The episode links Zaghari-Ratcliffe to a long-running conspiracy theory that alleges that the UK government uses Persian-language broadcasting and the journalist training as a cover for a “velvet revolution” against Tehran and as a means to change the “Islamic lifestyle” of Iranian women.

Supreme Leader, Ali Khamenei is said to have spent massive resources on creating propaganda that displays the role of Baha’is, Zionists, freemasons, feminists, and foreign governments in disturbances within the country. In fact, the first season of “Out of Sight” was launched on the anniversary of the 2009 pro-government rallies that crushed the Green Movement.

After four episodes the broadcaster decided to discontinued the the show as it appeared to further enrage an angry people in the midst of the massive uprising that occurred at the turn of the year, in December 2017 and January 2018. According to the conservative newspaper, Sobhe No, Morteza Mirbagheri, head of the TV, stopped the show since its broadcasting “wasn’t expedient, given the unrest of the last few days.”

This year, season two of “Out of Sight” aired in December 2018. It continues to be directed by Naghavian, and now includes the subtitle Nofooz — which translates as “infiltration.” In an interview, Naghavian noted that ‘infiltration’ is the “most commonly-used keyword” in Khamenei’s speeches. Naghavian went on to define “infiltration” as “a higher stage of espionage, which is even more sophisticated” since “a spy might leave behind a trail but infiltration happens on a much softer level.”

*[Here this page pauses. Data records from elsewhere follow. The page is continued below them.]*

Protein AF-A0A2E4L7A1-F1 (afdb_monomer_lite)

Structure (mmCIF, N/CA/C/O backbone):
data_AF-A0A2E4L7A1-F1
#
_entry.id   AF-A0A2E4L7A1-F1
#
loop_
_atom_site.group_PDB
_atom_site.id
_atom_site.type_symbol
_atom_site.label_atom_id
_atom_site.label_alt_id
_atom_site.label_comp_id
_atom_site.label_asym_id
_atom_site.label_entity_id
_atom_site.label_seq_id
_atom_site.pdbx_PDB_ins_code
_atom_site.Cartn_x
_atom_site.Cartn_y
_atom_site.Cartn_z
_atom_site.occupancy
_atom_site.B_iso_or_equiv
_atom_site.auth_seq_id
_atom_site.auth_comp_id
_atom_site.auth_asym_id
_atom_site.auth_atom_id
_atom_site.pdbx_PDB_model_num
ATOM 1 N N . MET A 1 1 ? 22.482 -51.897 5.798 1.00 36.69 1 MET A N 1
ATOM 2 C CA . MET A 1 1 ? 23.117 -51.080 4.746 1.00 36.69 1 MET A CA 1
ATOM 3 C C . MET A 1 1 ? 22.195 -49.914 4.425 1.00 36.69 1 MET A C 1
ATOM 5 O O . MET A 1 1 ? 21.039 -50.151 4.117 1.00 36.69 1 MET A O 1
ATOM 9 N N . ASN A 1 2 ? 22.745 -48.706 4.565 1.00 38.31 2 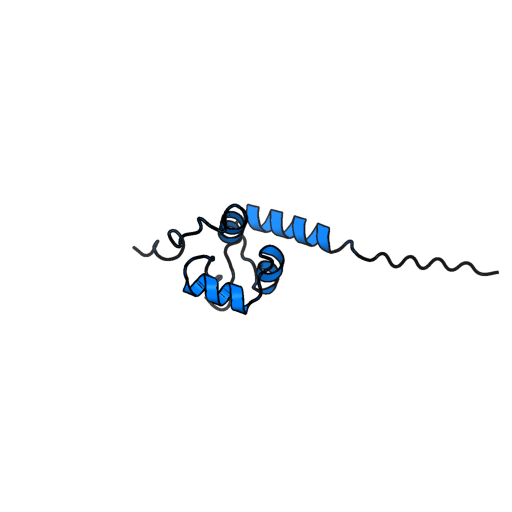ASN A N 1
ATOM 10 C CA . ASN A 1 2 ? 22.310 -47.389 4.081 1.00 38.31 2 ASN A CA 1
ATOM 11 C C . ASN A 1 2 ? 20.976 -46.796 4.567 1.00 38.31 2 ASN A C 1
ATOM 13 O O . ASN A 1 2 ? 19.921 -46.918 3.956 1.00 38.31 2 ASN A O 1
ATOM 17 N N . THR A 1 3 ? 21.129 -46.029 5.646 1.00 55.84 3 THR A N 1
ATOM 18 C CA . THR A 1 3 ? 20.456 -44.767 5.963 1.00 55.84 3 THR A CA 1
ATOM 19 C C . THR A 1 3 ? 20.387 -43.805 4.772 1.00 55.84 3 THR A C 1
ATOM 21 O O . THR A 1 3 ? 21.408 -43.501 4.156 1.00 55.84 3 THR A O 1
ATOM 24 N N . LYS A 1 4 ? 19.214 -43.206 4.547 1.00 49.66 4 LYS A N 1
ATOM 25 C CA . LYS A 1 4 ? 19.133 -41.821 4.066 1.00 49.66 4 LYS A CA 1
ATOM 26 C C . LYS A 1 4 ? 17.877 -41.140 4.617 1.00 49.66 4 LYS A C 1
ATOM 28 O O . LYS A 1 4 ? 16.774 -41.308 4.111 1.00 49.66 4 LYS A O 1
ATOM 33 N N . LEU A 1 5 ? 18.086 -40.408 5.713 1.00 55.06 5 LEU A N 1
ATOM 34 C CA . LEU A 1 5 ? 17.293 -39.240 6.082 1.00 55.06 5 LEU A CA 1
ATOM 35 C C . LEU A 1 5 ? 17.504 -38.194 4.980 1.00 55.06 5 LEU A C 1
ATOM 37 O O . LEU A 1 5 ? 18.635 -37.758 4.788 1.00 55.06 5 LEU A O 1
ATOM 41 N N . GLU A 1 6 ? 16.441 -37.753 4.317 1.00 45.06 6 GLU A N 1
ATOM 42 C CA . GLU A 1 6 ? 16.391 -36.420 3.708 1.00 45.06 6 GLU A CA 1
ATOM 43 C C . GLU A 1 6 ? 15.101 -35.741 4.166 1.00 45.06 6 GLU A C 1
ATOM 45 O O . GLU A 1 6 ? 14.056 -35.763 3.524 1.00 45.06 6 GLU A O 1
ATOM 50 N N . SER A 1 7 ? 15.198 -35.166 5.360 1.00 50.41 7 SER A N 1
ATOM 51 C CA . SER A 1 7 ? 14.340 -34.098 5.844 1.00 50.41 7 SER A CA 1
ATOM 52 C C . SER A 1 7 ? 14.640 -32.826 5.047 1.00 50.41 7 SER A C 1
ATOM 54 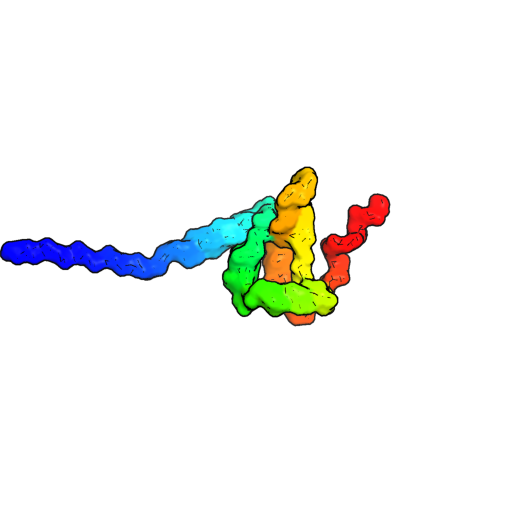O O . SER A 1 7 ? 15.546 -32.071 5.400 1.00 50.41 7 SER A O 1
ATOM 56 N N . ALA A 1 8 ? 13.890 -32.575 3.978 1.00 49.47 8 ALA A N 1
ATOM 57 C CA . ALA A 1 8 ? 13.805 -31.245 3.387 1.00 49.47 8 ALA A CA 1
ATOM 58 C C . ALA A 1 8 ? 12.614 -30.524 4.030 1.00 49.47 8 ALA A C 1
ATOM 60 O O . ALA A 1 8 ? 11.461 -30.756 3.678 1.00 49.47 8 ALA A O 1
ATOM 61 N N . SER A 1 9 ? 12.917 -29.715 5.045 1.00 50.12 9 SER A N 1
ATOM 62 C CA . SER A 1 9 ? 11.954 -28.901 5.787 1.00 50.12 9 SER A CA 1
ATOM 63 C C . SER A 1 9 ? 11.356 -27.827 4.868 1.00 50.12 9 SER A C 1
ATOM 65 O O . SER A 1 9 ? 12.107 -26.966 4.400 1.00 50.12 9 SER A O 1
ATOM 67 N N . PRO A 1 10 ? 10.043 -27.823 4.582 1.00 54.69 10 PRO A N 1
ATOM 68 C CA . PRO A 1 10 ? 9.418 -26.664 3.979 1.00 54.69 10 PRO A CA 1
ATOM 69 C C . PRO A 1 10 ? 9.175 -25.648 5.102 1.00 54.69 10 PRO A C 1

He added, “Someone working next to you … might be the same infiltrator using budgets from abroad to target the Irano-Islamic lifestyle and shaking the foundations of the government.” Naghavian said infiltrators can be found everywhere, “even in religious bodies.”

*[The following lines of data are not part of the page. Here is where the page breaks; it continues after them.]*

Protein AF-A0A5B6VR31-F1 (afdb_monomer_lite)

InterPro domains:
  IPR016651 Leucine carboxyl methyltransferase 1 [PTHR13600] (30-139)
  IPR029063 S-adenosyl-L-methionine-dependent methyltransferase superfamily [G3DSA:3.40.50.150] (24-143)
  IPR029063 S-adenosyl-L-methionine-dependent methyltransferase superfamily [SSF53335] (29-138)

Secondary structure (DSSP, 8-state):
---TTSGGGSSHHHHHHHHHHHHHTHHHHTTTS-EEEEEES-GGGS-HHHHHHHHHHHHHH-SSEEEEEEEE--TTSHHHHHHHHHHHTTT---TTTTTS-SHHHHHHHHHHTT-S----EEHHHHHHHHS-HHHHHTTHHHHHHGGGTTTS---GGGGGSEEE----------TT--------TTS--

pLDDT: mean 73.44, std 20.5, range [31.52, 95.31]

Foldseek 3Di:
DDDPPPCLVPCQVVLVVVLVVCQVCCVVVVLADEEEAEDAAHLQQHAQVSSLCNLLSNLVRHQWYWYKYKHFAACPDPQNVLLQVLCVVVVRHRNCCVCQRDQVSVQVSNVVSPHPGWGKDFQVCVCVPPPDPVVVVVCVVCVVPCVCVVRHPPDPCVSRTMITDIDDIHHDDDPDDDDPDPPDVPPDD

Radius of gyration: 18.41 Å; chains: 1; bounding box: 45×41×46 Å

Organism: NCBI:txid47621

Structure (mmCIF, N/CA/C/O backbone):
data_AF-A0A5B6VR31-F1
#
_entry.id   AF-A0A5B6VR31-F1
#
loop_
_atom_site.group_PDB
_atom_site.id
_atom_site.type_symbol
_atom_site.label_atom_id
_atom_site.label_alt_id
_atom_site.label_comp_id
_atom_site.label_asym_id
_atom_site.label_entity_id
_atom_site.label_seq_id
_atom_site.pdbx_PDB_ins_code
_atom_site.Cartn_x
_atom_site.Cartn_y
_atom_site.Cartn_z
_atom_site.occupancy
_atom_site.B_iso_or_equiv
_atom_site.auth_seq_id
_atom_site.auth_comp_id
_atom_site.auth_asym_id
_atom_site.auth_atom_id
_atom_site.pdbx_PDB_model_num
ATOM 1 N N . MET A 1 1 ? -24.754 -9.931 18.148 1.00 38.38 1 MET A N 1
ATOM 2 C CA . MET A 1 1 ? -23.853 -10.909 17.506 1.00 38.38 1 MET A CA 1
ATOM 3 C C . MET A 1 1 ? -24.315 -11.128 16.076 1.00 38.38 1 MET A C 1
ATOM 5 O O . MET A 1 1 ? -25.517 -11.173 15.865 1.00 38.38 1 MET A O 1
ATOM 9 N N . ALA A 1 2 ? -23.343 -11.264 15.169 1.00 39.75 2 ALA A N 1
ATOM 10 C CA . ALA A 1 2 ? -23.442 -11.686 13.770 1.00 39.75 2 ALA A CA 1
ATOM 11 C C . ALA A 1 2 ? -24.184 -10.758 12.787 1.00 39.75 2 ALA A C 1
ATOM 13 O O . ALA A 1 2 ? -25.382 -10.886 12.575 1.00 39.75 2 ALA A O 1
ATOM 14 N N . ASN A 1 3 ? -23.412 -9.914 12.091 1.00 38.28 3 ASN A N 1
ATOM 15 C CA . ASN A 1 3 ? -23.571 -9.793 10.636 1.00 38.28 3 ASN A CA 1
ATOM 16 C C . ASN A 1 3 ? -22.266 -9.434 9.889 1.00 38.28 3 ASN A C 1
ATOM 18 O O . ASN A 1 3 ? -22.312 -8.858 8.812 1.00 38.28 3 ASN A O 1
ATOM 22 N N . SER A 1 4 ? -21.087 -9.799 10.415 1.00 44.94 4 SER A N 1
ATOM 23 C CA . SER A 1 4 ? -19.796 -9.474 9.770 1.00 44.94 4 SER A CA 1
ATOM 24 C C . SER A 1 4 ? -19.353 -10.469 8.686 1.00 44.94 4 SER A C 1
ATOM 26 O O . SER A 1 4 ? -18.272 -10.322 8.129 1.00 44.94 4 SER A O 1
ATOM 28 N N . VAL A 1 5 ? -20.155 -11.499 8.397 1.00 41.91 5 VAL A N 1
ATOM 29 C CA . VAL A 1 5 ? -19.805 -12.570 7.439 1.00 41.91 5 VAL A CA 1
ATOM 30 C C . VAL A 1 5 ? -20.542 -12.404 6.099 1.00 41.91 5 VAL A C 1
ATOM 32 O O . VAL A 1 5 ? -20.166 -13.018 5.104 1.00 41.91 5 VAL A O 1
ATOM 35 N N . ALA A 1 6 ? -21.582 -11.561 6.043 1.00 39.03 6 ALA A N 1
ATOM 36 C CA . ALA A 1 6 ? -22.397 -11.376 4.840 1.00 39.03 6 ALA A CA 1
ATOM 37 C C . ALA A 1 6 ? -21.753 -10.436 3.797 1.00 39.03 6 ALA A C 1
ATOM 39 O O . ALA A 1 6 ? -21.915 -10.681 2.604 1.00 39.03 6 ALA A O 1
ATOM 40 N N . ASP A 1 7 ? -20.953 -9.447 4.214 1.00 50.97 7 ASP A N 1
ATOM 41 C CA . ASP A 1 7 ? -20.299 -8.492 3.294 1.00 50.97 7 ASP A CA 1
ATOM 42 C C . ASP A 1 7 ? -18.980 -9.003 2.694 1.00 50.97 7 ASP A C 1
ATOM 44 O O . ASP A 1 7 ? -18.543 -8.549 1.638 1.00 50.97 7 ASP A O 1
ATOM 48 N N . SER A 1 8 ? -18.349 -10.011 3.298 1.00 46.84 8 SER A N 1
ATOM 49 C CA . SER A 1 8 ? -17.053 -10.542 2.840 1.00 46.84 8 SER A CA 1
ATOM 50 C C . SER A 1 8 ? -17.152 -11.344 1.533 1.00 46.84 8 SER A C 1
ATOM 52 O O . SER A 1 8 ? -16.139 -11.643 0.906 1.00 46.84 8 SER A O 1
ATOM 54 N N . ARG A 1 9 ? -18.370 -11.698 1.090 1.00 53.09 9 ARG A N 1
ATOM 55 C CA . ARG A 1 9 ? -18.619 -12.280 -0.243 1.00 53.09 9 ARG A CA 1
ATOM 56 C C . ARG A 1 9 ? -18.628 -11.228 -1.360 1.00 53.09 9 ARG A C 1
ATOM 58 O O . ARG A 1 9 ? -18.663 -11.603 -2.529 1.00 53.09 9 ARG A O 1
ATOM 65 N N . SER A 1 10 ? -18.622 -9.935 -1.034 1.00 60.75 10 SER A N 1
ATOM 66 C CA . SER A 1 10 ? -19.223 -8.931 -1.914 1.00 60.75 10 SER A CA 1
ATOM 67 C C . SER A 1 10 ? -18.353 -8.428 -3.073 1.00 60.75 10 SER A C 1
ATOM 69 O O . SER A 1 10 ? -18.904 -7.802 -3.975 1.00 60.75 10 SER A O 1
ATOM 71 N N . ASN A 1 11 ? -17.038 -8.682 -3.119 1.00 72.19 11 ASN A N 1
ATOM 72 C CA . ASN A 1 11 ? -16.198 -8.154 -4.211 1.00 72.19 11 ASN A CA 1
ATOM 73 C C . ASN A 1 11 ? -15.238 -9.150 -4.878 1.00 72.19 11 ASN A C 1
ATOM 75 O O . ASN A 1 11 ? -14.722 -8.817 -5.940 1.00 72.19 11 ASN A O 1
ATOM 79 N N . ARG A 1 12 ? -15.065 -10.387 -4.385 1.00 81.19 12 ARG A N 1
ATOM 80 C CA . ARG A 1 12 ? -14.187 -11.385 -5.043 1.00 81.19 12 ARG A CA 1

The ninth episode focuses on BBC Persian, a TV station launched in 2009 by “the center of world’s new colonialism, the BBC”, that held journalism training sessions for Iranian reporters in workshops organized in Turkey, India and Malaysia and funded by governments such as the UK, the US, and the Netherlands. Nazanin Zaghari-Ratcliffe is a former assistant on one of the training programs, and is introduced as “one of the main security agents running the soft war” against Iran.

The new season of “Out of Sight” targets such “infiltrators” as Baqer and Siamak Namazi, a father and son who have been held in jail in Iran since 2015.